Record set
======

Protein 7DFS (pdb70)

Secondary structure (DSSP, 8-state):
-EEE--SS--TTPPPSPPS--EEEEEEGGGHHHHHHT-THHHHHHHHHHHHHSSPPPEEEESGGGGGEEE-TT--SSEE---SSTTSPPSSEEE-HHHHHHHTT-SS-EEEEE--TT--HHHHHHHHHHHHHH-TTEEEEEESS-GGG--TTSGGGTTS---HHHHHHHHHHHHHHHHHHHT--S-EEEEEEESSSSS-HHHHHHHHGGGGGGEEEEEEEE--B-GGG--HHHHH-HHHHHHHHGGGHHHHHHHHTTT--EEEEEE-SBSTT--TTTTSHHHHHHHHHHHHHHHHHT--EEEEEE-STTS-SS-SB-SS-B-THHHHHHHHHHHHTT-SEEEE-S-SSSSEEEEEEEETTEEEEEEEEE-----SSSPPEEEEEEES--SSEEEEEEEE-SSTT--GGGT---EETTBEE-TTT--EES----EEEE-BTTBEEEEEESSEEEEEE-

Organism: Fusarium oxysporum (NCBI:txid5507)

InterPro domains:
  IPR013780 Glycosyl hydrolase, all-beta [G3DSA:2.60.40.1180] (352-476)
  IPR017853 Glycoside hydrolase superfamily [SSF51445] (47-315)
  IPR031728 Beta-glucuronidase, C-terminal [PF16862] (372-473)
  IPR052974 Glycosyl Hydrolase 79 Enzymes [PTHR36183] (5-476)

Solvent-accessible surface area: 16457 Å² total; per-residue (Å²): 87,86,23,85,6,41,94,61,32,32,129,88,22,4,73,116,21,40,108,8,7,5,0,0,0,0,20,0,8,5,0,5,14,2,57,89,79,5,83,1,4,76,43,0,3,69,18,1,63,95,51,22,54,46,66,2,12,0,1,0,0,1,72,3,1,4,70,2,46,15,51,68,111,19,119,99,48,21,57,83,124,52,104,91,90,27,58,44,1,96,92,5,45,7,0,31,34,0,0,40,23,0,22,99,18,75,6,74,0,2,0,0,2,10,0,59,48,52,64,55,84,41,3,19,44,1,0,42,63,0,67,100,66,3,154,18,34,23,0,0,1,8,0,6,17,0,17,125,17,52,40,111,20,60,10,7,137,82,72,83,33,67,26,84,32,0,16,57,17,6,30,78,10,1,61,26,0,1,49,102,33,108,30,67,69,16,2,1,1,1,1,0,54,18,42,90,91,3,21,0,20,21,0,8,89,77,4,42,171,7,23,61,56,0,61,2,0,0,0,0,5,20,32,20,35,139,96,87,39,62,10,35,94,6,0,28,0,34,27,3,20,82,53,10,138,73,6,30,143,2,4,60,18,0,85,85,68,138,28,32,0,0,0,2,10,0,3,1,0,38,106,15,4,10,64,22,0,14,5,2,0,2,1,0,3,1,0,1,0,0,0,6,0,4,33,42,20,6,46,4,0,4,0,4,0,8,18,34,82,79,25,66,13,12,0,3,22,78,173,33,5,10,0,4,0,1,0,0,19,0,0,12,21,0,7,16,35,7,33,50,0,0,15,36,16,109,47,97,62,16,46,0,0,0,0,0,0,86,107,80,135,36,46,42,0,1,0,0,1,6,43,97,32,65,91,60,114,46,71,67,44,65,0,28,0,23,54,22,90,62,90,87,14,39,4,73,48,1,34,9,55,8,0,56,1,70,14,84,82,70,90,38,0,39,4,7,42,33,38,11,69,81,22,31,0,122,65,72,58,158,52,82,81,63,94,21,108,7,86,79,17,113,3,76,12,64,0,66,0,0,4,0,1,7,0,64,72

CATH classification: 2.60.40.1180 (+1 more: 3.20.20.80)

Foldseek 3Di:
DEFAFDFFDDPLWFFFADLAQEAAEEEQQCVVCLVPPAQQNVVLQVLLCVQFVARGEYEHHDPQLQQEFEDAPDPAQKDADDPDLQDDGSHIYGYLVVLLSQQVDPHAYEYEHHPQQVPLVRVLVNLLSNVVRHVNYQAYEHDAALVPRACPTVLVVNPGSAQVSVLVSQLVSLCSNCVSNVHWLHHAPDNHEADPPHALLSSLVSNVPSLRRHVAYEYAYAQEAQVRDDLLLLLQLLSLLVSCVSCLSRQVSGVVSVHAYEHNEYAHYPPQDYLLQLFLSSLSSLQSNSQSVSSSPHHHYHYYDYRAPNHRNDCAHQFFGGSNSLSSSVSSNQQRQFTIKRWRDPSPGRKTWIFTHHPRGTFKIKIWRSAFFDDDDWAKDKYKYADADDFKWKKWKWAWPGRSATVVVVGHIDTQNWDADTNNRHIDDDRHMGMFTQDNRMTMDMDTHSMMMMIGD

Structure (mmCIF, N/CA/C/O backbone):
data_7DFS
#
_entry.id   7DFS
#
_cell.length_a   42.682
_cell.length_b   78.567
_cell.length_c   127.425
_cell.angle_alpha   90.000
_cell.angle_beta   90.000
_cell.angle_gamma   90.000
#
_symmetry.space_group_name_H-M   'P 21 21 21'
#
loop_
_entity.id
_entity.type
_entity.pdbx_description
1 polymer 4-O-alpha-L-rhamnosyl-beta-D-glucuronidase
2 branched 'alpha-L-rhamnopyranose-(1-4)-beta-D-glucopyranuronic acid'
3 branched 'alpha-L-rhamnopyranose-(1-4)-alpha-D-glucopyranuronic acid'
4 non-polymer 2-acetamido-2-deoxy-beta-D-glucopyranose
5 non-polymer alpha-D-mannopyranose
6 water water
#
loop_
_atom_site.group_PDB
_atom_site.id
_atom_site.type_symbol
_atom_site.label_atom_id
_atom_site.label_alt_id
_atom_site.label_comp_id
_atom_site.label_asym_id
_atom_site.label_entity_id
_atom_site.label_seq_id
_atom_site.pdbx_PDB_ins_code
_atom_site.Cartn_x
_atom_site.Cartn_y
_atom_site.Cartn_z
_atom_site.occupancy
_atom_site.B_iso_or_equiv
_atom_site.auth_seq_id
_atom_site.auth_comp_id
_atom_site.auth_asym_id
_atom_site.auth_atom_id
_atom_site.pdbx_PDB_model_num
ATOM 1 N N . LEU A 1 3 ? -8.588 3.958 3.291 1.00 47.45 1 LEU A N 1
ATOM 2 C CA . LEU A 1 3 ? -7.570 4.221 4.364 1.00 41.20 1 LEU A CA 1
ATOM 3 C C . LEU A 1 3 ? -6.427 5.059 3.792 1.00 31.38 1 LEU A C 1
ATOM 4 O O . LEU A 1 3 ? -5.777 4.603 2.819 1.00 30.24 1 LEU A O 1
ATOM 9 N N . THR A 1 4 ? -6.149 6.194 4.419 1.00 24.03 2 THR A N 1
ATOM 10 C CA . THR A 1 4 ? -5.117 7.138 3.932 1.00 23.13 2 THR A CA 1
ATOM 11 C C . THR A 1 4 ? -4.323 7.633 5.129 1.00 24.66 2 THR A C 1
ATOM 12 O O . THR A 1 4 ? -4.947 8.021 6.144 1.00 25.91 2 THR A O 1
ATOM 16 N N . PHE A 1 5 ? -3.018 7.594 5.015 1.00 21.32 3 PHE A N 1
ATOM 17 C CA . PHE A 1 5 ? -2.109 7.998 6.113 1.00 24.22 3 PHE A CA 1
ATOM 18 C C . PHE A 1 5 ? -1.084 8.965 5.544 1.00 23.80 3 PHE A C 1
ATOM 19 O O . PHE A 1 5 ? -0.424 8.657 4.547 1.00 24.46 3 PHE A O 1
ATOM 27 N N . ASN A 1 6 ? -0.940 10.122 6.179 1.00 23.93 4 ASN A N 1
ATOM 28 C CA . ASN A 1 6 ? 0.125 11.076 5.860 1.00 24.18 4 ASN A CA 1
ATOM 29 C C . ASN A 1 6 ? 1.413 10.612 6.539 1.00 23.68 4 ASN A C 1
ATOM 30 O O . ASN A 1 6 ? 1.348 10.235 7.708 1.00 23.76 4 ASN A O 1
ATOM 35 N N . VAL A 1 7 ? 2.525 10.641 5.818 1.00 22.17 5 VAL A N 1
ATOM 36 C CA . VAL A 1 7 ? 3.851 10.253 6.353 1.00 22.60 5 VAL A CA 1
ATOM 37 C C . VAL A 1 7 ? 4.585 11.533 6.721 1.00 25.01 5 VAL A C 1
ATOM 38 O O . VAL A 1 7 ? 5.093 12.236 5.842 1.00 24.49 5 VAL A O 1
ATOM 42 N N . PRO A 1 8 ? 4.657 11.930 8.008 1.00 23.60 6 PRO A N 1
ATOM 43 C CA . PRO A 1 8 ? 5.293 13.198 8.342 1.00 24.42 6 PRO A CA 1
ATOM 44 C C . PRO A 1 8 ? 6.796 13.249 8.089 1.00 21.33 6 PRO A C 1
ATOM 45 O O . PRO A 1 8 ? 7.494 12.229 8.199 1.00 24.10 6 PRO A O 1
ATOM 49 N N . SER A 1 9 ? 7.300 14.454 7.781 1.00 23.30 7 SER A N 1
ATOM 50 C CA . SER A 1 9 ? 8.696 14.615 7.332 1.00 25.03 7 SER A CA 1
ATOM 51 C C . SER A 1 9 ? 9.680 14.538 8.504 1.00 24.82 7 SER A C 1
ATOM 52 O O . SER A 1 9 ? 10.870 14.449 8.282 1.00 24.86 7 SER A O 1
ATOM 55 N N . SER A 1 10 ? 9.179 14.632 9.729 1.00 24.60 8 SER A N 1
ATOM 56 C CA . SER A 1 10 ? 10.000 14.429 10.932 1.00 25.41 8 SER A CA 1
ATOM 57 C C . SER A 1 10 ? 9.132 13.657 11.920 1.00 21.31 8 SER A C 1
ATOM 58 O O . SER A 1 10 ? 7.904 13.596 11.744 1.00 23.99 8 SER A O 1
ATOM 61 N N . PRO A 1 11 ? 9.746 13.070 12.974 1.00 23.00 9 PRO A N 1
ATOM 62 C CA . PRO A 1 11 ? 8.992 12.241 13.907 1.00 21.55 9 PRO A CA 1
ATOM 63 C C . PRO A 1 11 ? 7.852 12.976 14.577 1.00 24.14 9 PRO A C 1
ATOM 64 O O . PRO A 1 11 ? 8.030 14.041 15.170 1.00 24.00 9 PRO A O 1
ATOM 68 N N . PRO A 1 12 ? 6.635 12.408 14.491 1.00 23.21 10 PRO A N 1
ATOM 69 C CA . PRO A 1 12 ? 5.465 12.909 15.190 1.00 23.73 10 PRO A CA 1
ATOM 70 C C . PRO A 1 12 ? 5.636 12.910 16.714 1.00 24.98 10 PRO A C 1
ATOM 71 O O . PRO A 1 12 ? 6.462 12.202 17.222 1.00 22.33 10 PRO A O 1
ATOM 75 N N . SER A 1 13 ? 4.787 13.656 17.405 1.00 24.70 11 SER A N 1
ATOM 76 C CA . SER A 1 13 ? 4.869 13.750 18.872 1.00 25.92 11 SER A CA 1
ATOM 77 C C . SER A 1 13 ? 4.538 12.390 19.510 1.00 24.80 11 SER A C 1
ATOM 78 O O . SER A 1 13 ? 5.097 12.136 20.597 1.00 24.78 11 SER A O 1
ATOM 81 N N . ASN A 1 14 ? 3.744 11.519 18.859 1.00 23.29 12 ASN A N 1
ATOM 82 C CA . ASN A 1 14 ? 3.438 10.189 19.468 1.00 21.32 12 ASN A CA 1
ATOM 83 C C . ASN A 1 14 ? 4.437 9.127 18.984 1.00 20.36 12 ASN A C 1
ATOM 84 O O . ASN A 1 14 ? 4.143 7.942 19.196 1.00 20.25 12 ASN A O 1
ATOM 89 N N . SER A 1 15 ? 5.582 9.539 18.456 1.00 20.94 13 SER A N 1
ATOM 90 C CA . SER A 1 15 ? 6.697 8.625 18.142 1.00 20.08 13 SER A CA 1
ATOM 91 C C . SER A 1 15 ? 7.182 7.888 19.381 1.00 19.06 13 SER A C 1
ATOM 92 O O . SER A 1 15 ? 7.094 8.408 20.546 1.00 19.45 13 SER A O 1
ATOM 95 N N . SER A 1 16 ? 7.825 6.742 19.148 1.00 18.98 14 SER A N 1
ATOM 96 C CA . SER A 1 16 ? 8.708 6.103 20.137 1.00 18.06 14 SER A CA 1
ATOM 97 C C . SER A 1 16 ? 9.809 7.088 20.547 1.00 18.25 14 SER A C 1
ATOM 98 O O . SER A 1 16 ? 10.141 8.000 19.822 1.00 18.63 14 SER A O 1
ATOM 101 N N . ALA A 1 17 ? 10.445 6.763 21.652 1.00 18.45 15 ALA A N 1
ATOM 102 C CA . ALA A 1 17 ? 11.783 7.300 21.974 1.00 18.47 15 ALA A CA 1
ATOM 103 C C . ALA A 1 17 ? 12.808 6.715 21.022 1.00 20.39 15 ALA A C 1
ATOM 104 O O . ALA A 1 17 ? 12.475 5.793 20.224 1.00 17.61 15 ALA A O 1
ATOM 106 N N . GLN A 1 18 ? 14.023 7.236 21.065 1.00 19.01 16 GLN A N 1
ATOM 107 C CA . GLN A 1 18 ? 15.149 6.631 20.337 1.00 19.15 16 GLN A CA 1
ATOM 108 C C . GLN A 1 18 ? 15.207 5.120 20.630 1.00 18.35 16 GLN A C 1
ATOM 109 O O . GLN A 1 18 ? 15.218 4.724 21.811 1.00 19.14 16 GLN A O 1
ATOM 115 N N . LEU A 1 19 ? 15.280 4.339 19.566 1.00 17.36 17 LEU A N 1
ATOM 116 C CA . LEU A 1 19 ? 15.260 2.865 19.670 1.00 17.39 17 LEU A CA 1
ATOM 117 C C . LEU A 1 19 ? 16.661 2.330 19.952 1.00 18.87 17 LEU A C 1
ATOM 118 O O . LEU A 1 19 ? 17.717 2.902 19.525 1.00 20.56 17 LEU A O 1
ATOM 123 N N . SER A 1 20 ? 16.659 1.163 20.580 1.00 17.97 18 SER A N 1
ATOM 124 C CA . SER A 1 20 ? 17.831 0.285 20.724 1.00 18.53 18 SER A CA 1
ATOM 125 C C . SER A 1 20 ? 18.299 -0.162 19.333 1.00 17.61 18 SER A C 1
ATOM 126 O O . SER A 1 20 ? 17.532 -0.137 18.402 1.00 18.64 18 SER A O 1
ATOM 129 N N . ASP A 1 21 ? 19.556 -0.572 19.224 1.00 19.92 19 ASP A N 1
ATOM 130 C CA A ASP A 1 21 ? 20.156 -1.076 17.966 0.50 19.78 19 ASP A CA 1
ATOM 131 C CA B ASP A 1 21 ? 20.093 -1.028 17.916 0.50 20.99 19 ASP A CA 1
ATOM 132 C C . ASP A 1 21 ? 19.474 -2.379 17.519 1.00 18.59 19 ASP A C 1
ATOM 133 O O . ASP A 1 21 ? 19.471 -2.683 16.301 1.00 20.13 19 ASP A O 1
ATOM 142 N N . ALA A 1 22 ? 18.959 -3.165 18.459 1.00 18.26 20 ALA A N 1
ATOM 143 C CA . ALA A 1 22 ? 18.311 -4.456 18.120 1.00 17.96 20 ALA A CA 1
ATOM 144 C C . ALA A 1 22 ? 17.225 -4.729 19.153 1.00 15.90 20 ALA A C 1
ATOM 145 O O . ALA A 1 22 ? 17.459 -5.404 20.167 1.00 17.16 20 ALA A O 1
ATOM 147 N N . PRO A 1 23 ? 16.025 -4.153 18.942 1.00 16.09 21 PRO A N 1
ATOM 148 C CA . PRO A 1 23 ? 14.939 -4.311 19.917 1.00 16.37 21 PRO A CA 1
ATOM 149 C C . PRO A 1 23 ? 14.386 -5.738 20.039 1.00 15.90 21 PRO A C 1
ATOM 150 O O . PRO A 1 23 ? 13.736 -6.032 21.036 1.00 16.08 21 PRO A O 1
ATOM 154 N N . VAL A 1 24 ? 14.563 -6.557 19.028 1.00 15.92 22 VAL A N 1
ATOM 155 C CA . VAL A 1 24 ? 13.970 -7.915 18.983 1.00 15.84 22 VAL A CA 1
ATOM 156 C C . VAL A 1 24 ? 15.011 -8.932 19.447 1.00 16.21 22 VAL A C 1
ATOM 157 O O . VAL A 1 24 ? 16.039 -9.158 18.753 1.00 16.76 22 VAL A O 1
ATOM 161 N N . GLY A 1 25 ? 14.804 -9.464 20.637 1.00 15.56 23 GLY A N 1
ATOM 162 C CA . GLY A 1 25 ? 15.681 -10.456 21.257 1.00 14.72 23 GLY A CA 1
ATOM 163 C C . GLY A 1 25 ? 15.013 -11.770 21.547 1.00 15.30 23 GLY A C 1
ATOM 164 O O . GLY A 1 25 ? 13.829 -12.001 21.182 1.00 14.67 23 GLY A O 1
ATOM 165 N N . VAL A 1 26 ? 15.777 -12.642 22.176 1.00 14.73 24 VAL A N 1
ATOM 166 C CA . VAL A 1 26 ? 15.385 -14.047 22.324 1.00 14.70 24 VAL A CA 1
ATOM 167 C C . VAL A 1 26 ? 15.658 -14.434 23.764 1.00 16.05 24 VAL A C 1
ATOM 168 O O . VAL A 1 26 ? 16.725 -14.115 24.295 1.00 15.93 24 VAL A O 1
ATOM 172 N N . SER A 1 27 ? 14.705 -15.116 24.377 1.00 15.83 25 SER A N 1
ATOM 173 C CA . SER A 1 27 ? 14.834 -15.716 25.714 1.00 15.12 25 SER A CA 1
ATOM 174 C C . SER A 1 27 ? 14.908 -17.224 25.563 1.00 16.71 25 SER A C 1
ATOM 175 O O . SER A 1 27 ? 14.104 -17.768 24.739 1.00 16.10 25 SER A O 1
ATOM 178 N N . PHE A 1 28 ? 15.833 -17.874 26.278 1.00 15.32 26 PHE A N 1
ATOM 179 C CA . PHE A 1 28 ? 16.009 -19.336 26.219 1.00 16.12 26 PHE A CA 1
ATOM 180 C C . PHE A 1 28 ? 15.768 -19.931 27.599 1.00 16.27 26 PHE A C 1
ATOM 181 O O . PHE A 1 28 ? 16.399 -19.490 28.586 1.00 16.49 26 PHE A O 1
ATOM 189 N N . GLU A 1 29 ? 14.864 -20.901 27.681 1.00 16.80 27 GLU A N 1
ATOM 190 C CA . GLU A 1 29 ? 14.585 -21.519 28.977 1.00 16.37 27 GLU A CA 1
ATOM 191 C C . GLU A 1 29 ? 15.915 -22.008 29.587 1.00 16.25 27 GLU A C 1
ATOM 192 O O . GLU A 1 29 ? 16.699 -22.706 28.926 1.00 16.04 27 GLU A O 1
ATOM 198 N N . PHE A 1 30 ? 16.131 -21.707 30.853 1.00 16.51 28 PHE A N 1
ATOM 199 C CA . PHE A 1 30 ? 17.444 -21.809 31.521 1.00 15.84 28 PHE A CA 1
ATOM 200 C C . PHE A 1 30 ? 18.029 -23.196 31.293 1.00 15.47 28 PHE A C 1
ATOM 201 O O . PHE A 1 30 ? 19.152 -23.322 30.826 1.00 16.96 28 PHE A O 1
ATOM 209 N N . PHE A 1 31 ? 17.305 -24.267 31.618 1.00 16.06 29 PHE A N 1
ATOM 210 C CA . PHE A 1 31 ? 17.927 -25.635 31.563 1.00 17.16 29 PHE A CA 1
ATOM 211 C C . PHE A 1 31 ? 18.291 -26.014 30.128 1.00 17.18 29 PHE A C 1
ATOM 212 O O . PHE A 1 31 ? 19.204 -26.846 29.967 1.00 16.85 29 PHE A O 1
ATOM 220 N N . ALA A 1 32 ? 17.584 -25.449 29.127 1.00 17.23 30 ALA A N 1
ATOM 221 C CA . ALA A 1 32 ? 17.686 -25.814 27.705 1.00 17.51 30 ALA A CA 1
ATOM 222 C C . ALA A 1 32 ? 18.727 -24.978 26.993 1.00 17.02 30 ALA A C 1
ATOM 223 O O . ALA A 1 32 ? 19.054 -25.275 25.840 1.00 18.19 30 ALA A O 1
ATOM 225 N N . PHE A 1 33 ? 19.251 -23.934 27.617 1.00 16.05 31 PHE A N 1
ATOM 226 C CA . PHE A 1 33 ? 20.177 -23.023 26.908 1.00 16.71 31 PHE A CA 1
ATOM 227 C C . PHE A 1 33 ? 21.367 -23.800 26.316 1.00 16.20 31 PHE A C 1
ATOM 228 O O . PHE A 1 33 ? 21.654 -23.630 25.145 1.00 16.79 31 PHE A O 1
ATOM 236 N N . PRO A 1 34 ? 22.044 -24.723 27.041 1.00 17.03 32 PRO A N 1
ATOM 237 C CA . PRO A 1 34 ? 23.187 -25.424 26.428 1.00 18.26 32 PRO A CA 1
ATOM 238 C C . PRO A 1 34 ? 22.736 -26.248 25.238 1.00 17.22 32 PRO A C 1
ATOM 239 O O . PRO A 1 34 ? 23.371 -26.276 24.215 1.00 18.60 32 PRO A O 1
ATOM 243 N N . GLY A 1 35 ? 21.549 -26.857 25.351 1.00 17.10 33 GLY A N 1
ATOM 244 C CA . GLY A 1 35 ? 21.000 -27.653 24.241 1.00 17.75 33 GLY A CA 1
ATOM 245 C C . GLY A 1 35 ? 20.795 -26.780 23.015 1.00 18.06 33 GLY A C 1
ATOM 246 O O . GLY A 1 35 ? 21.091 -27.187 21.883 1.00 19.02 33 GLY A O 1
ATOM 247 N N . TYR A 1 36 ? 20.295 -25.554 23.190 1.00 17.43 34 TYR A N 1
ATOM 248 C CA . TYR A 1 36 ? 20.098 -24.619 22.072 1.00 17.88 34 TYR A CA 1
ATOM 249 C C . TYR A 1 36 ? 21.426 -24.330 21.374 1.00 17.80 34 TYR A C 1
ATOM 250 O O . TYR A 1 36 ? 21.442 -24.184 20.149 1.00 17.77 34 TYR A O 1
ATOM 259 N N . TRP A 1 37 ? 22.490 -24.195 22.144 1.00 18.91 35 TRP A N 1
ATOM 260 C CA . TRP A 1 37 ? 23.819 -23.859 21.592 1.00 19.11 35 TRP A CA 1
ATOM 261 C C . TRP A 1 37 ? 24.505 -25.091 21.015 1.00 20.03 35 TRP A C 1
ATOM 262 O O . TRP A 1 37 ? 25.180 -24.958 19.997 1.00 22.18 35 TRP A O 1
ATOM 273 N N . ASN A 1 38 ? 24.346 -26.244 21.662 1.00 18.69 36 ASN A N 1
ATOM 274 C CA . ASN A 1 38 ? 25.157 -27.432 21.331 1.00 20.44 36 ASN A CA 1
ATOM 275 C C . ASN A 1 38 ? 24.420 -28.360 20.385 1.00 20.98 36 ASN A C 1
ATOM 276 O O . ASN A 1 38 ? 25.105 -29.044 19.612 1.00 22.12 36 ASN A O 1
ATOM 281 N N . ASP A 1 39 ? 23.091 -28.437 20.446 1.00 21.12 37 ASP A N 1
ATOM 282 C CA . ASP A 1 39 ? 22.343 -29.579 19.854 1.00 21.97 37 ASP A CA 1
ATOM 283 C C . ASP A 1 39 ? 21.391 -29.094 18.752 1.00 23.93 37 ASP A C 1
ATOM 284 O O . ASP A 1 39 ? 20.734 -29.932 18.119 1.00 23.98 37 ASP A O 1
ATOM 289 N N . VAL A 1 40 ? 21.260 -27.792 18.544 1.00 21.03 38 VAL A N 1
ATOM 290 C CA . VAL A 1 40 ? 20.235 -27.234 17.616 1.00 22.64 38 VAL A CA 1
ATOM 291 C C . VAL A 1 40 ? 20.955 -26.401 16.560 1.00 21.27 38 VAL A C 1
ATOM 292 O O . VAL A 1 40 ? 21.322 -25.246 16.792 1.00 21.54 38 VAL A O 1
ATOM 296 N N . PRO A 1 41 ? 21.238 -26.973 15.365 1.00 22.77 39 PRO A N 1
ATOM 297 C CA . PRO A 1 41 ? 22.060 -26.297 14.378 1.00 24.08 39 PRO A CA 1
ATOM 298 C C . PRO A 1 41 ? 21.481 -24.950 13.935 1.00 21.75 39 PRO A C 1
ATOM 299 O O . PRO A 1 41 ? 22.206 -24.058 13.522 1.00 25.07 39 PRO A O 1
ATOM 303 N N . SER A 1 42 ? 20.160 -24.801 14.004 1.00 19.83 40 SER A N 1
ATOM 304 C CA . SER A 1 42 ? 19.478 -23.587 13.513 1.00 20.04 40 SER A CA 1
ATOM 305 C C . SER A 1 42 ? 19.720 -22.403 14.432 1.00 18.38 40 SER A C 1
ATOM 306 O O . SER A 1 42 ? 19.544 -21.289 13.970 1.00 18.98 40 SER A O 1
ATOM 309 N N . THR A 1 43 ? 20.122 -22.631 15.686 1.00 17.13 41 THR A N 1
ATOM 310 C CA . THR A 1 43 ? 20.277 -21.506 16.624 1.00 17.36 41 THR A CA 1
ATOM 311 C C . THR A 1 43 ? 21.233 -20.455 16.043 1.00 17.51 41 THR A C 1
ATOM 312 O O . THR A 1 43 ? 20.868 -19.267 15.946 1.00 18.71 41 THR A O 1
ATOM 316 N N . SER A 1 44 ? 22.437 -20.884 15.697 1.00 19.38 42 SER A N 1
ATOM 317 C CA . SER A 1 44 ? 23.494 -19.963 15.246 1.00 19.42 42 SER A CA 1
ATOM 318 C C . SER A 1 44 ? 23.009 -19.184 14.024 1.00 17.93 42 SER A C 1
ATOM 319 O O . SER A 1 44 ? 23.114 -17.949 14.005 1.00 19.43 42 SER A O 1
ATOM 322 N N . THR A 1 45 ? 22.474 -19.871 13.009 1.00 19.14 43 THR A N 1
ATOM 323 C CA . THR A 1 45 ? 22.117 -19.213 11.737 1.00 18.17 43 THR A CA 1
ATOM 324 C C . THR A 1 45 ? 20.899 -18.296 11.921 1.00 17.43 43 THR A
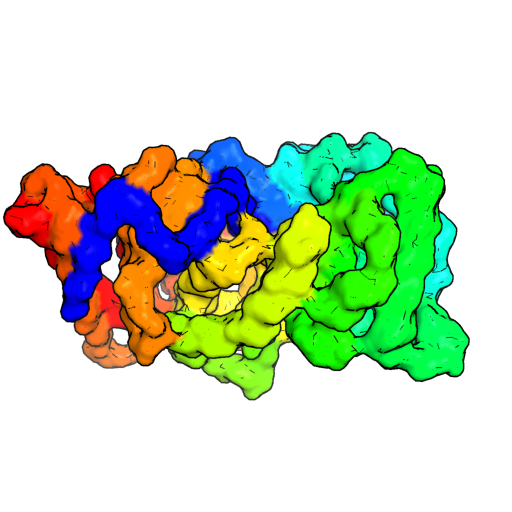 C 1
ATOM 325 O O . THR A 1 45 ? 20.810 -17.218 11.319 1.00 16.91 43 THR A O 1
ATOM 329 N N . CYS A 1 46 ? 19.907 -18.742 12.708 1.00 16.85 44 CYS A N 1
ATOM 330 C CA . CYS A 1 46 ? 18.703 -17.926 12.916 1.00 17.63 44 CYS A CA 1
ATOM 331 C C . CYS A 1 46 ? 19.114 -16.610 13.589 1.00 17.64 44 CYS A C 1
ATOM 332 O O . CYS A 1 46 ? 18.528 -15.567 13.263 1.00 17.30 44 CYS A O 1
ATOM 335 N N . LEU A 1 47 ? 20.077 -16.655 14.528 1.00 17.76 45 LEU A N 1
ATOM 336 C CA . LEU A 1 47 ? 20.521 -15.403 15.187 1.00 17.69 45 LEU A CA 1
ATOM 337 C C . LEU A 1 47 ? 21.372 -14.570 14.213 1.00 18.90 45 LEU A C 1
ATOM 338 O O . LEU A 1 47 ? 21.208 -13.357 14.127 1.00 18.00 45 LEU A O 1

======

Task statement
Reproduce the entries exactly, starting at their first line and stopping after the line with "IPR052974 Glycosyl Hydrolase".

Task output
Protein 7DFS (pdb70)

Secondary structure (DSSP, 8-state):
-EEE--SS--TTPPPSPPS--EEEEEEGGGHHHHHHT-THHHHHHHHHHHHHSSPPPEEEESGGGGGEEE-TT--SSEE---SSTTSPPSSEEE-HHHHHHHTT-SS-EEEEE--TT--HHHHHHHHHHHHHH-TTEEEEEESS-GGG--TTSGGGTTS---HHHHHHHHHHHHHHHHHHHT--S-EEEEEEESSSSS-HHHHHHHHGGGGGGEEEEEEEE--B-GGG--HHHHH-HHHHHHHHGGGHHHHHHHHTTT--EEEEEE-SBSTT--TTTTSHHHHHHHHHHHHHHHHHT--EEEEEE-STTS-SS-SB-SS-B-THHHHHHHHHHHHTT-SEEEE-S-SSSSEEEEEEEETTEEEEEEEEE-----SSSPPEEEEEEES--SSEEEEEEEE-SSTT--GGGT---EETTBEE-TTT--EES----EEEE-BTTBEEEEEESSEEEEEE-

Organism: Fusarium oxysporum (NCBI:txid5507)

InterPro domains:
  IPR013780 Glycosyl hydrolase, all-beta [G3DSA:2.60.40.1180] (352-476)
  IPR017853 Glycoside hydrolase superfamily [SSF51445] (47-315)
  IPR031728 Beta-glucuronidase, C-terminal [PF16862] (372-473)
  IPR052974 Glycosyl Hydrolase 79 Enzymes [PTHR36183] (5-476)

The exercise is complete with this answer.